#### ASSIGNMENT
Go through the listing below and retype exactly the lines starting at the one with "ATOM 233 O O" and ending at the one with "ATOM 292 C CA", skipping pictures.

#### PROVIDED MATERIAL
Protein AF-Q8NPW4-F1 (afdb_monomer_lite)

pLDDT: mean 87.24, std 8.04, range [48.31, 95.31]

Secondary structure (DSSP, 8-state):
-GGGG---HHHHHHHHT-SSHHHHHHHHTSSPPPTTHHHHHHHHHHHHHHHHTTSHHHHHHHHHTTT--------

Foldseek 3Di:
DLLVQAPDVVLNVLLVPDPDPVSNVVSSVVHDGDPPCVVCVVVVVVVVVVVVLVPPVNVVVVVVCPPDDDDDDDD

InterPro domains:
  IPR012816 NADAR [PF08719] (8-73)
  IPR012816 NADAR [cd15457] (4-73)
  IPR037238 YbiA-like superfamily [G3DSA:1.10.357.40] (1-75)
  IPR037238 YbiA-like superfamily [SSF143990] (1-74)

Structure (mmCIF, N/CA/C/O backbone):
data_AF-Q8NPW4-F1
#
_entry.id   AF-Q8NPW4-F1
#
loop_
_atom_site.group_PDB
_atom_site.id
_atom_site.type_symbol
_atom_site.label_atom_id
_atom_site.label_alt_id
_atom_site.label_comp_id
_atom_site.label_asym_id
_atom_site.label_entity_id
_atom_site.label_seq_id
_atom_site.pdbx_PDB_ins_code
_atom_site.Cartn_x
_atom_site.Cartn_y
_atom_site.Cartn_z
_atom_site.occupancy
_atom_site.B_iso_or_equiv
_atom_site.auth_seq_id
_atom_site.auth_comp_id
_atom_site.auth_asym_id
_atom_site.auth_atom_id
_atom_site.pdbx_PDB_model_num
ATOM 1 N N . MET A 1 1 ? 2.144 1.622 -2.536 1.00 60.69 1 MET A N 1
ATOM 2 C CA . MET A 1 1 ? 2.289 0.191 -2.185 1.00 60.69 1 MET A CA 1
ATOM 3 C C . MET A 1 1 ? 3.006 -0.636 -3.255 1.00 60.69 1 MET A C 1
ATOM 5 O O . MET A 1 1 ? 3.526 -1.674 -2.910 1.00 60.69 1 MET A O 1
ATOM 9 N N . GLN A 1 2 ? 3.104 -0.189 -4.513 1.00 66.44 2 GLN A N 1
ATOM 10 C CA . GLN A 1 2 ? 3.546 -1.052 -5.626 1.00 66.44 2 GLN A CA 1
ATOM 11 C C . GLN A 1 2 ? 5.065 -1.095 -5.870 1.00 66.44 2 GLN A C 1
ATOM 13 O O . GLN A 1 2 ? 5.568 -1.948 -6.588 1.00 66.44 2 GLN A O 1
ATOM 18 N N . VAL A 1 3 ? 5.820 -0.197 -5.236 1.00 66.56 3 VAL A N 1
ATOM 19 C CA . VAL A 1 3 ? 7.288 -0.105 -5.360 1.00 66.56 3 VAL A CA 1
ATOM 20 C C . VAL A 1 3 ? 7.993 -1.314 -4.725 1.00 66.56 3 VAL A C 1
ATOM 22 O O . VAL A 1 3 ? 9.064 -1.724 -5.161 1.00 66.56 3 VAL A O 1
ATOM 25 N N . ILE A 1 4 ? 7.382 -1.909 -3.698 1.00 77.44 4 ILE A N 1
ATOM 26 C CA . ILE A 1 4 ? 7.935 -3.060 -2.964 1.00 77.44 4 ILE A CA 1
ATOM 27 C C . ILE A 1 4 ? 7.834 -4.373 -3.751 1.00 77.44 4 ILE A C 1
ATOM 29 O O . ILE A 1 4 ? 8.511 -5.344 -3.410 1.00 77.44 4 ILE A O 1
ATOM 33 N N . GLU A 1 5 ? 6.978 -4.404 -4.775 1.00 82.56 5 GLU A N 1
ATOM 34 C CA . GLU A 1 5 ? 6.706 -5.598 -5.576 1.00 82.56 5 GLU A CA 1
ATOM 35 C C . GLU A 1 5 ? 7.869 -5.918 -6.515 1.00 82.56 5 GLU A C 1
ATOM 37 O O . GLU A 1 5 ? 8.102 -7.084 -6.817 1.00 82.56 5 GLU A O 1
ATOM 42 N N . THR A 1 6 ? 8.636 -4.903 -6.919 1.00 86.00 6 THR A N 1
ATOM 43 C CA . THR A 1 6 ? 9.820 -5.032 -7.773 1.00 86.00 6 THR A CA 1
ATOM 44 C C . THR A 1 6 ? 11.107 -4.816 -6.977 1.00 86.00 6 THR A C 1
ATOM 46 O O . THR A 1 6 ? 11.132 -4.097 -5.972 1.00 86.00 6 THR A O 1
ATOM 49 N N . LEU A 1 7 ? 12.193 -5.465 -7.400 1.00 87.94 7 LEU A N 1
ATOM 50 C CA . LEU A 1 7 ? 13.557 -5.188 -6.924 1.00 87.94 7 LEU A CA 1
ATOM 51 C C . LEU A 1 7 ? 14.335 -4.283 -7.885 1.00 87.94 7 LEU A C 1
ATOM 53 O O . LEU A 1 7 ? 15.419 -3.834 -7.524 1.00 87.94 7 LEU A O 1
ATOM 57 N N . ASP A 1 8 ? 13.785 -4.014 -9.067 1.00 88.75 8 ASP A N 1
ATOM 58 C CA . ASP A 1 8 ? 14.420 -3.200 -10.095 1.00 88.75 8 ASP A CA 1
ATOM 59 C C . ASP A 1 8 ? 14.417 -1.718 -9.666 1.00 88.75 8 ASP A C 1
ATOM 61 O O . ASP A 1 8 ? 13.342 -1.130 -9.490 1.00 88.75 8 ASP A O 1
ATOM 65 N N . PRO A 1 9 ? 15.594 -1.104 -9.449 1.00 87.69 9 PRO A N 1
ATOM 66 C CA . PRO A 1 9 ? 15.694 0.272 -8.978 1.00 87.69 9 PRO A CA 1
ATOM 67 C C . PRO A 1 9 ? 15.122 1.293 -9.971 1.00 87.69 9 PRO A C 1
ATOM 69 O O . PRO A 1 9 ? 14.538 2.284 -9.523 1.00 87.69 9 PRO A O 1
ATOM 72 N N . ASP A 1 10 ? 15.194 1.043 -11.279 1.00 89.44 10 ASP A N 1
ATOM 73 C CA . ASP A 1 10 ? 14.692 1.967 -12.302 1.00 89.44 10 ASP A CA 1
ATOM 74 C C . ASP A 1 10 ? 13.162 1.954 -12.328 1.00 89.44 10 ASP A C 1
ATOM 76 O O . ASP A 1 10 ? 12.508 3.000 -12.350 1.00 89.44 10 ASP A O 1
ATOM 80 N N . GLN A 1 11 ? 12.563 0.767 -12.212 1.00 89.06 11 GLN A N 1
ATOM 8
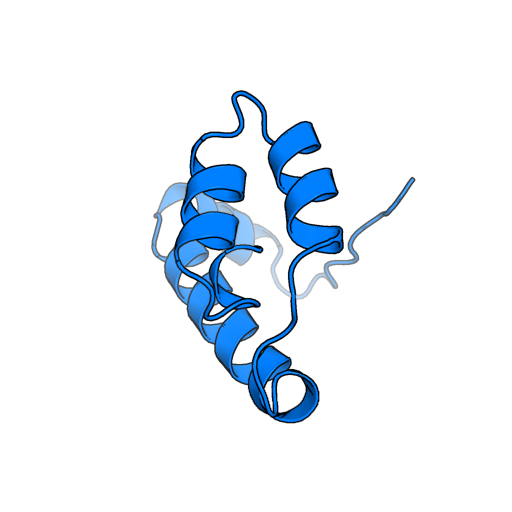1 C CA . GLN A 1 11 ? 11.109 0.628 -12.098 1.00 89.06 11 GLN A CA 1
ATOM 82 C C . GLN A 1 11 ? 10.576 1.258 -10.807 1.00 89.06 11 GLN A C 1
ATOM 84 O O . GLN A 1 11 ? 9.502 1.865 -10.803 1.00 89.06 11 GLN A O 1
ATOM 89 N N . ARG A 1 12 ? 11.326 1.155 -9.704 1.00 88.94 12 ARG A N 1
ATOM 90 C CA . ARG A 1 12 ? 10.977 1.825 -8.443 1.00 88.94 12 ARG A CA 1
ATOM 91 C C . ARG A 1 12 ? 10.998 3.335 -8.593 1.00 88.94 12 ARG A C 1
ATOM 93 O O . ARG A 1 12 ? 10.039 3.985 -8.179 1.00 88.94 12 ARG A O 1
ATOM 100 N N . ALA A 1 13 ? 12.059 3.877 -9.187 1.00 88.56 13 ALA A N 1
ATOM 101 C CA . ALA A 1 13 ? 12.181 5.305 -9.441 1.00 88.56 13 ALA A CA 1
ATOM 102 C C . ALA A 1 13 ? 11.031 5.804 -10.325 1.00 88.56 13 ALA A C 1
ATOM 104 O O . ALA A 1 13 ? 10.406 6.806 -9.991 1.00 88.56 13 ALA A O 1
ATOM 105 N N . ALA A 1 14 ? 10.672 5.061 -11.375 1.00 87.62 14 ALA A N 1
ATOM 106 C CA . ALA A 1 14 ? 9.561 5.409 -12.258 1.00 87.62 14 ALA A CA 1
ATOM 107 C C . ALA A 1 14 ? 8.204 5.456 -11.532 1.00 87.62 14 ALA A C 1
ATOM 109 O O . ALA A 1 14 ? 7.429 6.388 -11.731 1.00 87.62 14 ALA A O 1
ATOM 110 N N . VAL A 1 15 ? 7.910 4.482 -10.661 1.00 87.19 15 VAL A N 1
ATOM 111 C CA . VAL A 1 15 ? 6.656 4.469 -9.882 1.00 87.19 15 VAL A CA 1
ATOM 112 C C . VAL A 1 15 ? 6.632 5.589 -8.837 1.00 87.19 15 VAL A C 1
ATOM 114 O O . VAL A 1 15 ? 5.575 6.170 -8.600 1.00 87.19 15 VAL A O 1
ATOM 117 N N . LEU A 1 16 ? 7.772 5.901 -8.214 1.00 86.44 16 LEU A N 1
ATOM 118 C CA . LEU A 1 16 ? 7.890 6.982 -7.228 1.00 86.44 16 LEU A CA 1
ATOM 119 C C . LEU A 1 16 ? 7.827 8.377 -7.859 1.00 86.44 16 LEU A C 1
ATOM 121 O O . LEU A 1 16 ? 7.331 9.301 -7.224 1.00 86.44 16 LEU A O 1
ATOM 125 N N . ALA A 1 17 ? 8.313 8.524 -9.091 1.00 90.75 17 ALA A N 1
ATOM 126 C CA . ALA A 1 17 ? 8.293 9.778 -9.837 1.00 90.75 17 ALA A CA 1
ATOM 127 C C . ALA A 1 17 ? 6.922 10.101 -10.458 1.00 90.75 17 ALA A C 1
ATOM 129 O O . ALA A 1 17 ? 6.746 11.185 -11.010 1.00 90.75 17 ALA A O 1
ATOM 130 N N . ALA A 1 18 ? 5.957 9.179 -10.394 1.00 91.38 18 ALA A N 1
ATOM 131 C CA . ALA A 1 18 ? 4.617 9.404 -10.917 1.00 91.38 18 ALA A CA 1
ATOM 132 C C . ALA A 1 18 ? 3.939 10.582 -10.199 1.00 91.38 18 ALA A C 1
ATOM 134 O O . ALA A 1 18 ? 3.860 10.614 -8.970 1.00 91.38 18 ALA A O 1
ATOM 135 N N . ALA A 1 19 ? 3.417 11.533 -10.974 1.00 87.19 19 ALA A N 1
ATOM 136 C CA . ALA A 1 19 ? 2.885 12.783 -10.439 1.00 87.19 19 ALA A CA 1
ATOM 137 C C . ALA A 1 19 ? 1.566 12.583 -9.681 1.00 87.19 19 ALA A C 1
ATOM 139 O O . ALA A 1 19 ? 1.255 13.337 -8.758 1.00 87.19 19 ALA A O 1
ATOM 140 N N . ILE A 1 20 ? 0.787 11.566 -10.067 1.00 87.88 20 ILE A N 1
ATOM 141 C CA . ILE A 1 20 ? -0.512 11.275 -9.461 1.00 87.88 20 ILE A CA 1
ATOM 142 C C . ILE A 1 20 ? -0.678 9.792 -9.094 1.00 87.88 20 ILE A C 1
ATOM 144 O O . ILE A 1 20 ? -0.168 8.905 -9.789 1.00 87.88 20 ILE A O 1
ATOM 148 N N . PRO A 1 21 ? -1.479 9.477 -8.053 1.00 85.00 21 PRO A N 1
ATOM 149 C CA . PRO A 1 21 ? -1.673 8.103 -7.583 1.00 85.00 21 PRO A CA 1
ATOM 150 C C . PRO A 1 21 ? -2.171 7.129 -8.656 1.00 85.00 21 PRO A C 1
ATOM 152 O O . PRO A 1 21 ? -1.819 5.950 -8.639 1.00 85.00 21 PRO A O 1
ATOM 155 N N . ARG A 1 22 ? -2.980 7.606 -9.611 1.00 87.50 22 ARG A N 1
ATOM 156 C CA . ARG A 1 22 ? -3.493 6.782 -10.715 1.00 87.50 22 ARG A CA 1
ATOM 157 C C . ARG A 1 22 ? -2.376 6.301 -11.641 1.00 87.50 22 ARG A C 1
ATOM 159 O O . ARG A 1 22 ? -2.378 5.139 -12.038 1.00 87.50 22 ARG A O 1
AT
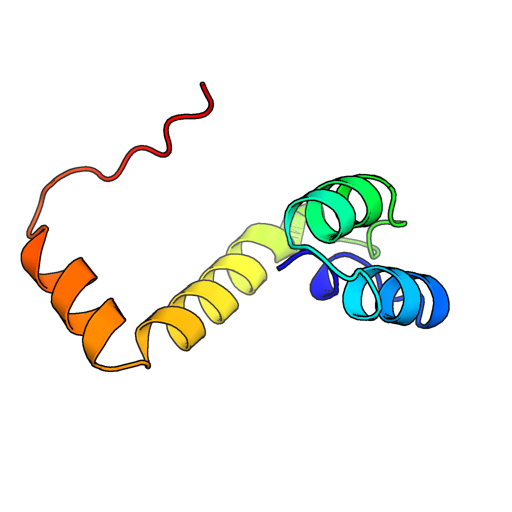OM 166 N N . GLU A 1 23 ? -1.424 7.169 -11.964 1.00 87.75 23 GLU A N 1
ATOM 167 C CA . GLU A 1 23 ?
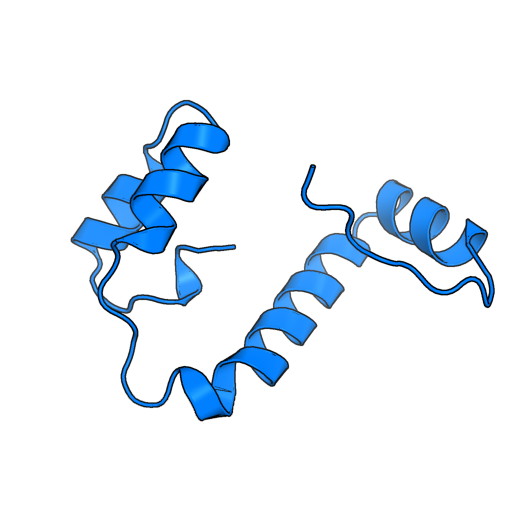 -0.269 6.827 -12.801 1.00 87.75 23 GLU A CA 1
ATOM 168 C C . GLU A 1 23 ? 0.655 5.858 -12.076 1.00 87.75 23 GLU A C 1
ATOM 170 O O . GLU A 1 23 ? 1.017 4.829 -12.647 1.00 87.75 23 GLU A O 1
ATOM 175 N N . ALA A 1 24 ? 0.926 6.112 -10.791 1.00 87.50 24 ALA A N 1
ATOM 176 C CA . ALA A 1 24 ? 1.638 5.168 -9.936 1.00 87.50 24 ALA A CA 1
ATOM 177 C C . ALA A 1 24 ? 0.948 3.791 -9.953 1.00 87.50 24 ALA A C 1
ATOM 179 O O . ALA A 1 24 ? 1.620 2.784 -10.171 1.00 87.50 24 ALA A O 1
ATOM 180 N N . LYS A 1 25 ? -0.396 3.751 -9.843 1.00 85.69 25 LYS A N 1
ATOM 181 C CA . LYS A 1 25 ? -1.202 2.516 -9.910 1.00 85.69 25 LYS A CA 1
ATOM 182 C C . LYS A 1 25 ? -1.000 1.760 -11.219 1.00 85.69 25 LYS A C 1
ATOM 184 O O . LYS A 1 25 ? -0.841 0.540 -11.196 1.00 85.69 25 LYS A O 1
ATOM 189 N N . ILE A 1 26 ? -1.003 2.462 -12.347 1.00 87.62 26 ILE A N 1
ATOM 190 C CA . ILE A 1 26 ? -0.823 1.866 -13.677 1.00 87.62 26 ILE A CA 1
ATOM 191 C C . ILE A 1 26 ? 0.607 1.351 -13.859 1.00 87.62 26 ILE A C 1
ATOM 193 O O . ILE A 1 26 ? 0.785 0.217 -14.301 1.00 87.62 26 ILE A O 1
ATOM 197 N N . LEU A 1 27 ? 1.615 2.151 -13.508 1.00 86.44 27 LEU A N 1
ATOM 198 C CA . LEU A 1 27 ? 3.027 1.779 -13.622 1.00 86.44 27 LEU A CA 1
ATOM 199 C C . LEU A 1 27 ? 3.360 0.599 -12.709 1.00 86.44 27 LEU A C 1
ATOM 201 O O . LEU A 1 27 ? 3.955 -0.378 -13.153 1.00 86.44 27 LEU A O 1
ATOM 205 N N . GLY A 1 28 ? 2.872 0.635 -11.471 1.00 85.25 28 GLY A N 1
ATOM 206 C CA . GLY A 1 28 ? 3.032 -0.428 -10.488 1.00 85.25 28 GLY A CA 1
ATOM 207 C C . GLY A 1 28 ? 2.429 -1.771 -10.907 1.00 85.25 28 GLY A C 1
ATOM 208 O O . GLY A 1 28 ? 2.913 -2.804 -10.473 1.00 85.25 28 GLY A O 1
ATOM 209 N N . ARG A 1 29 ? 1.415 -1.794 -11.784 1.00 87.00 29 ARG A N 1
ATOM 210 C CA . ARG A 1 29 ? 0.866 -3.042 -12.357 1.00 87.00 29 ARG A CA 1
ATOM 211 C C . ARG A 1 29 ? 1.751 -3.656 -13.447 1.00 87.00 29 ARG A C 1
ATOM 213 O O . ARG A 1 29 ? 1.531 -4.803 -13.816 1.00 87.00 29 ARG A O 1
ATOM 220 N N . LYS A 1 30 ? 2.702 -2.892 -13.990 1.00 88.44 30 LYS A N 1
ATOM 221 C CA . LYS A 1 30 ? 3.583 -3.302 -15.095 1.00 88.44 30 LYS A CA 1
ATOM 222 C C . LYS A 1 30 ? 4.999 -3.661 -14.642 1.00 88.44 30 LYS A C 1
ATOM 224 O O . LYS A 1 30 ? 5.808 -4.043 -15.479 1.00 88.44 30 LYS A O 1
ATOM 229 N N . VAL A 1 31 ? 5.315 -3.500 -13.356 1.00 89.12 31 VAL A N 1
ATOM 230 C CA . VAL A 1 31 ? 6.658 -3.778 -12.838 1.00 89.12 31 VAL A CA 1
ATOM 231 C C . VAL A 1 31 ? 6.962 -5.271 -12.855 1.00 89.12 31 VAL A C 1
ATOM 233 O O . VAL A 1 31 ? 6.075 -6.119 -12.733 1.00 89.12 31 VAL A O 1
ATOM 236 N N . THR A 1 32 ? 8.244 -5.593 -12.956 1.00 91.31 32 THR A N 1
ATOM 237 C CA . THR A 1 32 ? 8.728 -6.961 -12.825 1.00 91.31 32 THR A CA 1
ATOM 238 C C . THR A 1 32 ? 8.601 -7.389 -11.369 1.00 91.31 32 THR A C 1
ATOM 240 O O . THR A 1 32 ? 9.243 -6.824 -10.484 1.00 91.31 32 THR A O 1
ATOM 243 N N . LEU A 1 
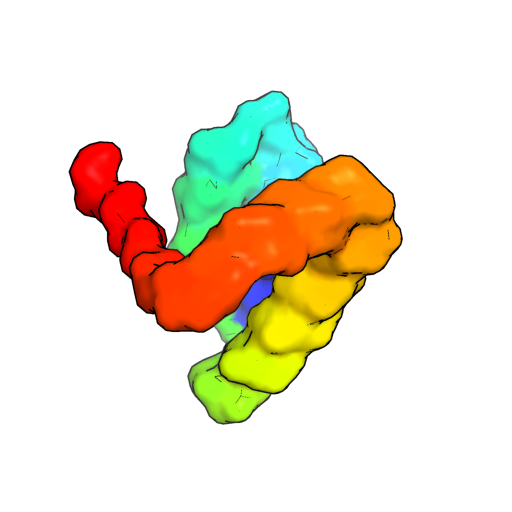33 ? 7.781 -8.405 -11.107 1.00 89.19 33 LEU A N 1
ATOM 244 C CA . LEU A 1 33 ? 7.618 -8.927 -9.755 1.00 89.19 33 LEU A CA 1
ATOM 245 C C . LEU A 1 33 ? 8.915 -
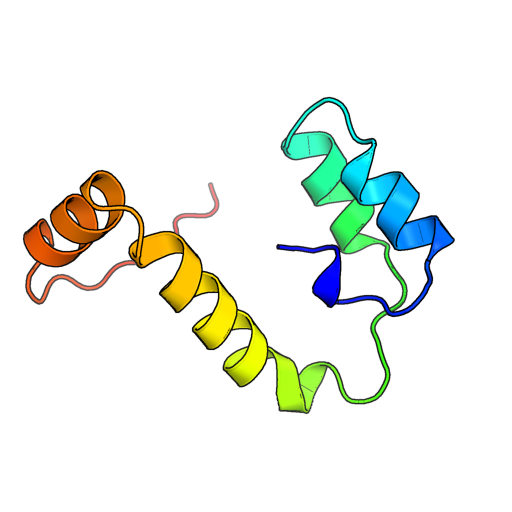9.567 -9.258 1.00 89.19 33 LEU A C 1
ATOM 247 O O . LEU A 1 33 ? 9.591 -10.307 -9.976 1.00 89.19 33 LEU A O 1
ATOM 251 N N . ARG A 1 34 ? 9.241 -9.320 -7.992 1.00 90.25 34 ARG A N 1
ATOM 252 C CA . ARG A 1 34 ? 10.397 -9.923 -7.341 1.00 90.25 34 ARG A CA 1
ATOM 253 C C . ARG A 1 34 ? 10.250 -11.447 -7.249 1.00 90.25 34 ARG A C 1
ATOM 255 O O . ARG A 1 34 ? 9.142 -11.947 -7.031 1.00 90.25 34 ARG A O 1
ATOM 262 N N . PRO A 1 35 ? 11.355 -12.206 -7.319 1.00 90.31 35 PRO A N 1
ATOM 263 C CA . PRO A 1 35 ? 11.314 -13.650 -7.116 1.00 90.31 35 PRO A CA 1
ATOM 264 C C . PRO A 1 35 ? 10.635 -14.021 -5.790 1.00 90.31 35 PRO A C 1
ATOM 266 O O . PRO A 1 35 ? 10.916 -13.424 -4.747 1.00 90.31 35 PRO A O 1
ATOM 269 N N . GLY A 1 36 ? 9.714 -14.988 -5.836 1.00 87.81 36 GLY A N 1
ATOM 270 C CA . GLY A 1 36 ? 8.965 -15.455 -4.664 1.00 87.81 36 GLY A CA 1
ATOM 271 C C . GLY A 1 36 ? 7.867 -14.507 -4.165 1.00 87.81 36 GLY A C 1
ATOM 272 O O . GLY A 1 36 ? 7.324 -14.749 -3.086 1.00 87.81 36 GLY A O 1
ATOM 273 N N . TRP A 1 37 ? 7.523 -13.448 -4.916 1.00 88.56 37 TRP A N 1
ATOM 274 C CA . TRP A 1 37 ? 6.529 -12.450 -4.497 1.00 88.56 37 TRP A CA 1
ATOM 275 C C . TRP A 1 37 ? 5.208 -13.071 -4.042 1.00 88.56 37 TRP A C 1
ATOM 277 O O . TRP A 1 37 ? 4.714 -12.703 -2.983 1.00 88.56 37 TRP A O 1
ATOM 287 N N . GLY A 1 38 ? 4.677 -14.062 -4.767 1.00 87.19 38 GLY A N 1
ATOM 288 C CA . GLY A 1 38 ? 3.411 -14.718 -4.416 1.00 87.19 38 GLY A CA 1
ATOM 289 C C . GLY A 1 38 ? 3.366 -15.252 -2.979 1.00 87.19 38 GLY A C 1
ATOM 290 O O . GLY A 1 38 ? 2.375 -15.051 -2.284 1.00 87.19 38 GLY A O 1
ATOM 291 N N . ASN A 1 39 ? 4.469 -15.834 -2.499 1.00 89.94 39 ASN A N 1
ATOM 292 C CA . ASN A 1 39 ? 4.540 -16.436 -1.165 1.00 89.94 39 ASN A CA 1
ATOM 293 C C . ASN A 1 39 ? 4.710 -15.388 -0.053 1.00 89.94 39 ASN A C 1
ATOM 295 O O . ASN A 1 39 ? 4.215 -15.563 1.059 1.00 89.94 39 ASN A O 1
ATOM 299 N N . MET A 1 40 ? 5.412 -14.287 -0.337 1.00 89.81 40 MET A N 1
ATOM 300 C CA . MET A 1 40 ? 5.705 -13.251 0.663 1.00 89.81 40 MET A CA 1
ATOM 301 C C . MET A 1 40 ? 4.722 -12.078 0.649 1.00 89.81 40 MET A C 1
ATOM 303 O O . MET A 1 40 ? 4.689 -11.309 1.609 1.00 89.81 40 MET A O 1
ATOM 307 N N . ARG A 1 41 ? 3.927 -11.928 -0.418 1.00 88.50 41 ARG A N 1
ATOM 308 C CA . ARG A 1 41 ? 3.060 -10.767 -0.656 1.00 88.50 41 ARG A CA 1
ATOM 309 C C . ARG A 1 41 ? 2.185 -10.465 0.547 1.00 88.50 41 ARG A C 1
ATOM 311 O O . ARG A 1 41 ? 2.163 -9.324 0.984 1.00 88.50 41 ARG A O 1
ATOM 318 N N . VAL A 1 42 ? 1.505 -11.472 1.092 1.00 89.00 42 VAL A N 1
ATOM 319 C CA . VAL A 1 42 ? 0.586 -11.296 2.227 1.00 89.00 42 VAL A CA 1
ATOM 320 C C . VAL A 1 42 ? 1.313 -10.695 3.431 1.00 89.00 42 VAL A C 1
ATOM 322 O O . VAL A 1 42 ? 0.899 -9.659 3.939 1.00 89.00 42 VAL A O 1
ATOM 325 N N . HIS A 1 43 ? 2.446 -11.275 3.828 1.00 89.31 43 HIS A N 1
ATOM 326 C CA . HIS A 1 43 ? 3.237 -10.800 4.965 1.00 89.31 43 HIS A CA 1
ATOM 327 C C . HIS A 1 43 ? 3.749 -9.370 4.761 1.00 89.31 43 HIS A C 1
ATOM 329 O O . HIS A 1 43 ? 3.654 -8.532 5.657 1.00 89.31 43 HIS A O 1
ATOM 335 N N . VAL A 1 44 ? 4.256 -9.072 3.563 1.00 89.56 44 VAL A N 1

#### RESULT
ATOM 233 O O . VAL A 1 31 ? 6.075 -6.119 -12.733 1.00 89.12 31 VAL A O 1
ATOM 236 N N . THR A 1 32 ? 8.244 -5.593 -12.956 1.00 91.31 32 THR A N 1
ATOM 237 C CA . THR A 1 32 ? 8.728 -6.961 -12.825 1.00 91.31 32 THR A CA 1
ATOM 238 C C . THR A 1 32 ? 8.601 -7.389 -11.369 1.00 91.31 32 THR A C 1
ATOM 240 O O . THR A 1 32 ? 9.243 -6.824 -10.484 1.00 91.31 32 THR A O 1
ATOM 243 N N . LEU A 1 
33 ? 7.781 -8.405 -11.107 1.00 89.19 33 LEU A N 1
ATOM 244 C CA . LEU A 1 33 ? 7.618 -8.927 -9.755 1.00 89.19 33 LEU A CA 1
ATOM 245 C C . LEU A 1 33 ? 8.915 -
9.567 -9.258 1.00 89.19 33 LEU A C 1
ATOM 247 O O . LEU A 1 33 ? 9.591 -10.307 -9.976 1.00 89.19 33 LEU A O 1
ATOM 251 N N . ARG A 1 34 ? 9.241 -9.320 -7.992 1.00 90.25 34 ARG A N 1
ATOM 252 C CA . ARG A 1 34 ? 10.397 -9.923 -7.341 1.00 90.25 34 ARG A CA 1
ATOM 253 C C . ARG A 1 34 ? 10.250 -11.447 -7.249 1.00 90.25 34 ARG A C 1
ATOM 255 O O . ARG A 1 34 ? 9.142 -11.947 -7.031 1.00 90.25 34 ARG A O 1
ATOM 262 N N . PRO A 1 35 ? 11.355 -12.206 -7.319 1.00 90.31 35 PRO A N 1
ATOM 263 C CA . PRO A 1 35 ? 11.314 -13.650 -7.116 1.00 90.31 35 PRO A CA 1
ATOM 264 C C . PRO A 1 35 ? 10.635 -14.021 -5.790 1.00 90.31 35 PRO A C 1
ATOM 266 O O . PRO A 1 35 ? 10.916 -13.424 -4.747 1.00 90.31 35 PRO A O 1
ATOM 269 N N . GLY A 1 36 ? 9.714 -14.988 -5.836 1.00 87.81 36 GLY A N 1
ATOM 270 C CA . GLY A 1 36 ? 8.965 -15.455 -4.664 1.00 87.81 36 GLY A CA 1
ATOM 271 C C . GLY A 1 36 ? 7.867 -14.507 -4.165 1.00 87.81 36 GLY A C 1
ATOM 272 O O . GLY A 1 36 ? 7.324 -14.749 -3.086 1.00 87.81 36 GLY A O 1
ATOM 273 N N . TRP A 1 37 ? 7.523 -13.448 -4.916 1.00 88.56 37 TRP A N 1
ATOM 274 C CA . TRP A 1 37 ? 6.529 -12.450 -4.497 1.00 88.56 37 TRP A CA 1
ATOM 275 C C . TRP A 1 37 ? 5.208 -13.071 -4.042 1.00 88.56 37 TRP A C 1
ATOM 277 O O . TRP A 1 37 ? 4.714 -12.703 -2.983 1.00 88.56 37 TRP A O 1
ATOM 287 N N . GLY A 1 38 ? 4.677 -14.062 -4.767 1.00 87.19 38 GLY A N 1
ATOM 288 C CA . GLY A 1 38 ? 3.411 -14.718 -4.416 1.00 87.19 38 GLY A CA 1
ATOM 289 C C . GLY A 1 38 ? 3.366 -15.252 -2.979 1.00 87.19 38 GLY A C 1
ATOM 290 O O . GLY A 1 38 ? 2.375 -15.051 -2.284 1.00 87.19 38 GLY A O 1
ATOM 291 N N . ASN A 1 39 ? 4.469 -15.834 -2.499 1.00 89.94 39 ASN A N 1
ATOM 292 C CA . ASN A 1 39 ? 4.540 -16.436 -1.165 1.00 89.94 39 ASN A CA 1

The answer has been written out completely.